This looks like an inequality problem at first glance, but notice that the inequalities are all > 0. Whenever you see > 0 (positive) or < 0 (negative), think about the question from the point of view of positive and negative values or characteristics.

The question asks whether the sum of *x* and *y* is positive. If you know *x* and *y* are both positive, then the answer to this has to be Yes, but if *x* and *y* are both negative, then the answer has to be No. If one is positive and one is negative, then it depends on which value has the greater magnitude (distance from 0 on a number line).

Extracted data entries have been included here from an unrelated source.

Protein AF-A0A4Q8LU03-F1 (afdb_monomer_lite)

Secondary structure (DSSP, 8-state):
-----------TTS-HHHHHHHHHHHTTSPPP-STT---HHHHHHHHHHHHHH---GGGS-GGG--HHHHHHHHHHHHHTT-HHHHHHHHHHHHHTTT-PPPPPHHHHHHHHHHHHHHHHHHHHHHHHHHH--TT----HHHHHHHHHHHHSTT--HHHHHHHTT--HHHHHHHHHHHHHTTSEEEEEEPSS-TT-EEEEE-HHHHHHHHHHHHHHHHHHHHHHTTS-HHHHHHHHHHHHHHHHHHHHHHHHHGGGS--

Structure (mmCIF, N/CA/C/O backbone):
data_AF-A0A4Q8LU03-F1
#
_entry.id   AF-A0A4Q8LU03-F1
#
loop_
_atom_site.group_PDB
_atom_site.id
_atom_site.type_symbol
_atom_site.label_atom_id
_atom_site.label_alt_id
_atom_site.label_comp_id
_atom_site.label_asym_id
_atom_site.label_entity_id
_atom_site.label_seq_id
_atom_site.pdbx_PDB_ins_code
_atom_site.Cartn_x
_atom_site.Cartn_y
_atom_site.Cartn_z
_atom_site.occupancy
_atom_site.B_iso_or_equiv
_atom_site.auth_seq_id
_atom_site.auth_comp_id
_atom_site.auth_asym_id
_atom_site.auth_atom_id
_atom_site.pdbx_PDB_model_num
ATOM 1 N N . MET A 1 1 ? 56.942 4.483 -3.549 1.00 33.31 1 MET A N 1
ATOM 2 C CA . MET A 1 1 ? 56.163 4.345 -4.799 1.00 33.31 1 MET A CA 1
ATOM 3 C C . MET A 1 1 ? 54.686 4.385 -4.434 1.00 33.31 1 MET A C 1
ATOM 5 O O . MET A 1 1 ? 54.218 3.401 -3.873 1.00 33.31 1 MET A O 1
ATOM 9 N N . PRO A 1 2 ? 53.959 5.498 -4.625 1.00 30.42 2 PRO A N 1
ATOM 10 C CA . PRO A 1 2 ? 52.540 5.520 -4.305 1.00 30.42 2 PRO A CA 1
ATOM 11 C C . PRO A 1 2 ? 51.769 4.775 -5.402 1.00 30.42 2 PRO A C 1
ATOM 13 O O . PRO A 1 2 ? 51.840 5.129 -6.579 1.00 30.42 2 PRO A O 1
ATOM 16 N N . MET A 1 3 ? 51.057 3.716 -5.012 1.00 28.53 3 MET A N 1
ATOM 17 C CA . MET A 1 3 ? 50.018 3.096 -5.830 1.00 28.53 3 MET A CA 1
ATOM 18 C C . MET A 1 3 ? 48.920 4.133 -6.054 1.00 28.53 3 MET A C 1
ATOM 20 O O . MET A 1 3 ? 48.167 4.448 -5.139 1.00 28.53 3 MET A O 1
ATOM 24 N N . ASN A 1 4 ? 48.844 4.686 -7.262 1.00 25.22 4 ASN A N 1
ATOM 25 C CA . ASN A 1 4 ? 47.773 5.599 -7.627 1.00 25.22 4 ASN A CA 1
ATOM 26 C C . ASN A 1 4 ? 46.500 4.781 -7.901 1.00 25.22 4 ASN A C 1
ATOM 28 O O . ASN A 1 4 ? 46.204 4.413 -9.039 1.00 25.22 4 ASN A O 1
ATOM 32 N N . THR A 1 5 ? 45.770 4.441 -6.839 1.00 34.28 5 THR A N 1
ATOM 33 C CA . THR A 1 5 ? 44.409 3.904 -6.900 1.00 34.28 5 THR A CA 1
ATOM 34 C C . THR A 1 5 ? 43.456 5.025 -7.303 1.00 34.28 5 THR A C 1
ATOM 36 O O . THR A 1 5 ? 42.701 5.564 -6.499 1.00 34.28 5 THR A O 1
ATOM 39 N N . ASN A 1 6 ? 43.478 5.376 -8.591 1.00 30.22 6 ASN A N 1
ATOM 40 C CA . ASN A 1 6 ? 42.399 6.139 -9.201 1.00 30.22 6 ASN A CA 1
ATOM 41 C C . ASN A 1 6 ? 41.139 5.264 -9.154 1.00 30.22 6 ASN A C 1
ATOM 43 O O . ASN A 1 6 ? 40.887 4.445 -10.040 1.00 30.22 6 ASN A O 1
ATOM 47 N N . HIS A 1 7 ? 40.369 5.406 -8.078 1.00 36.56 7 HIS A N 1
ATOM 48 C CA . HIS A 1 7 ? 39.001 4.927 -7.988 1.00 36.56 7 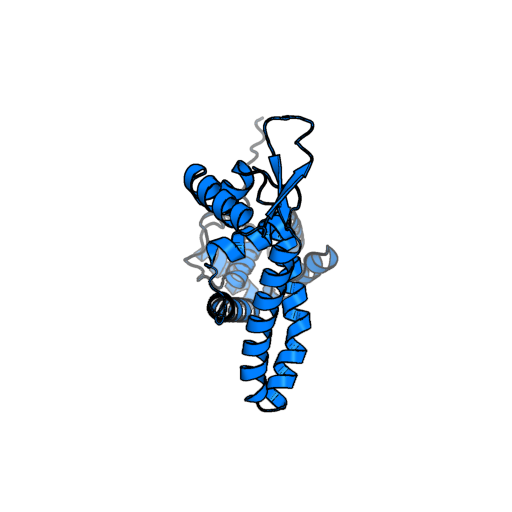HIS A CA 1
ATOM 49 C C . HIS A 1 7 ? 38.176 5.683 -9.033 1.00 36.56 7 HIS A C 1
ATOM 51 O O . HIS A 1 7 ? 37.580 6.719 -8.753 1.00 36.56 7 HIS A O 1
ATOM 57 N N . GLU A 1 8 ? 38.173 5.179 -10.269 1.00 41.91 8 GLU A N 1
ATOM 58 C CA . GLU A 1 8 ? 37.210 5.583 -11.285 1.00 41.91 8 GLU A CA 1
ATOM 59 C C . GLU A 1 8 ? 35.814 5.338 -10.711 1.00 41.91 8 GLU A C 1
ATOM 61 O O . GLU A 1 8 ? 35.379 4.192 -10.580 1.00 41.91 8 GLU A O 1
ATOM 66 N N . HIS A 1 9 ? 35.153 6.421 -10.303 1.00 43.06 9 HIS A N 1
ATOM 67 C CA . HIS A 1 9 ? 33.843 6.393 -9.674 1.00 43.06 9 HIS A CA 1
ATOM 68 C C . HIS A 1 9 ? 32.862 5.686 -10.616 1.00 43.06 9 HIS A C 1
ATOM 70 O O . HIS A 1 9 ? 32.572 6.154 -11.718 1.00 43.06 9 HIS A O 1
ATOM 76 N N . PHE A 1 10 ? 32.425 4.494 -10.218 1.00 48.78 10 PHE A N 1
ATOM 77 C CA . PHE A 1 10 ? 31.445 3.719 -10.958 1.00 48.78 10 PHE A CA 1
ATOM 78 C C . PHE A 1 10 ? 30.070 4.368 -10.738 1.00 48.78 10 PHE A C 1
ATOM 80 O O . PHE A 1 10 ? 29.759 4.692 -9.591 1.00 48.78 10 PHE A O 1
ATOM 87 N N . PRO A 1 11 ? 29.255 4.603 -11.783 1.00 49.78 11 PRO A N 1
ATOM 88 C CA . PRO A 1 11 ? 27.982 5.283 -11.603 1.00 49.78 11 PRO A CA 1
ATOM 89 C C . PRO A 1 11 ? 27.110 4.514 -10.595 1.00 49.78 11 PRO A C 1
ATOM 91 O O . PRO A 1 11 ? 26.984 3.293 -10.722 1.00 49.78 11 PRO A O 1
ATOM 94 N N . PRO A 1 12 ? 26.455 5.199 -9.642 1.00 43.28 12 PRO A N 1
ATOM 95 C CA . PRO A 1 12 ? 25.764 4.577 -8.504 1.00 43.28 12 PRO A CA 1
ATOM 96 C C . PRO A 1 12 ? 24.602 3.646 -8.896 1.00 43.28 12 PRO A C 1
ATOM 98 O O . PRO A 1 12 ? 24.106 2.888 -8.070 1.00 43.28 12 PRO A O 1
ATOM 101 N N . ALA A 1 13 ? 24.172 3.674 -10.161 1.00 43.97 13 ALA A N 1
ATOM 102 C CA . ALA A 1 13 ? 23.083 2.855 -10.690 1.00 43.97 13 ALA A CA 1
ATOM 103 C C . ALA A 1 13 ? 23.520 1.492 -11.266 1.00 43.97 13 ALA A C 1
ATOM 105 O O . ALA A 1 13 ? 22.684 0.766 -11.799 1.00 43.97 13 ALA A O 1
ATOM 106 N N . SER A 1 14 ? 24.811 1.160 -11.234 1.00 53.06 14 SER A N 1
ATOM 107 C CA . SER A 1 14 ? 25.338 -0.132 -11.690 1.00 53.06 14 SER A CA 1
ATOM 108 C C . SER A 1 14 ? 26.109 -0.760 -10.525 1.00 53.06 14 SER A C 1
ATOM 110 O O . SER A 1 14 ? 26.867 -0.072 -9.845 1.00 53.06 14 SER A O 1
ATOM 112 N N . GLY A 1 15 ? 25.921 -2.047 -10.242 1.00 57.44 15 GLY A N 1
ATOM 113 C CA . GLY A 1 15 ? 26.629 -2.728 -9.144 1.00 57.44 15 GLY A CA 1
ATOM 114 C C . GLY A 1 15 ? 28.031 -3.203 -9.556 1.00 57.44 15 GLY A C 1
ATOM 115 O O . GLY A 1 15 ? 28.311 -3.335 -10.742 1.00 57.44 15 GLY A O 1
ATOM 116 N N . ARG A 1 16 ? 28.913 -3.546 -8.603 1.00 56.62 16 ARG A N 1
ATOM 117 C CA . ARG A 1 16 ? 30.271 -4.094 -8.878 1.00 56.62 16 ARG A CA 1
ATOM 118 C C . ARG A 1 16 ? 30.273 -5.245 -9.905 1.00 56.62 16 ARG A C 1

(1) INSUFFICIENT: Test some cases to see what's possible. You're only allowed to try values for which statement (1) is true.

Case 1: If *x* = 3 and *y* = 2, then *x* – *y* > 0 and so is *x* + *y*. In this case, the answer is Yes, *x* + *y* > 0.

Case 2: If *x* = 2 and *y* = –3, then *x* – *y* > 0 but now *x* + *y* is less than 0, not greater than 0. In this case, the answer is No, *x* + *y* is not greater than 0.

Since it's possible to get both Yes and No answers, this statement is not sufficient to answer the question.

(2) INSUFFICIENT: First, rearrange the inequality given in the statement. *x*^{2} – *y*^{2} is one of the special quadratics and can also be written (*x* + *y*)(*x* – *y*). The statement establishes that (*x* + *y*)(*x* – *y*) > 0. In other words, these two quantities multiply to a positive value. Therefore, it must be the case that either (*x* + *y*) and (*x* – *y*) are both positive or that (*x* + *y*) and (*x* – *y*) are both negative. Since *x* + *y* could be either positive or negative, this statement is not sufficient to answer the question.

(1) AND (2) SUFFICIENT: The second statement establishes that (*x* + *y*) and (*x* – *y*) have to have the same sign—they're either both positive or both negative. The first statement says that (*x* – *y*) is positive. Therefore, (*x* + *y*) must also be positive, so the answer to the question is Always Yes, *x* + *y* > 0.

The correct answer is (C): Both statements together are sufficient to answer the question but neither statement works on its own.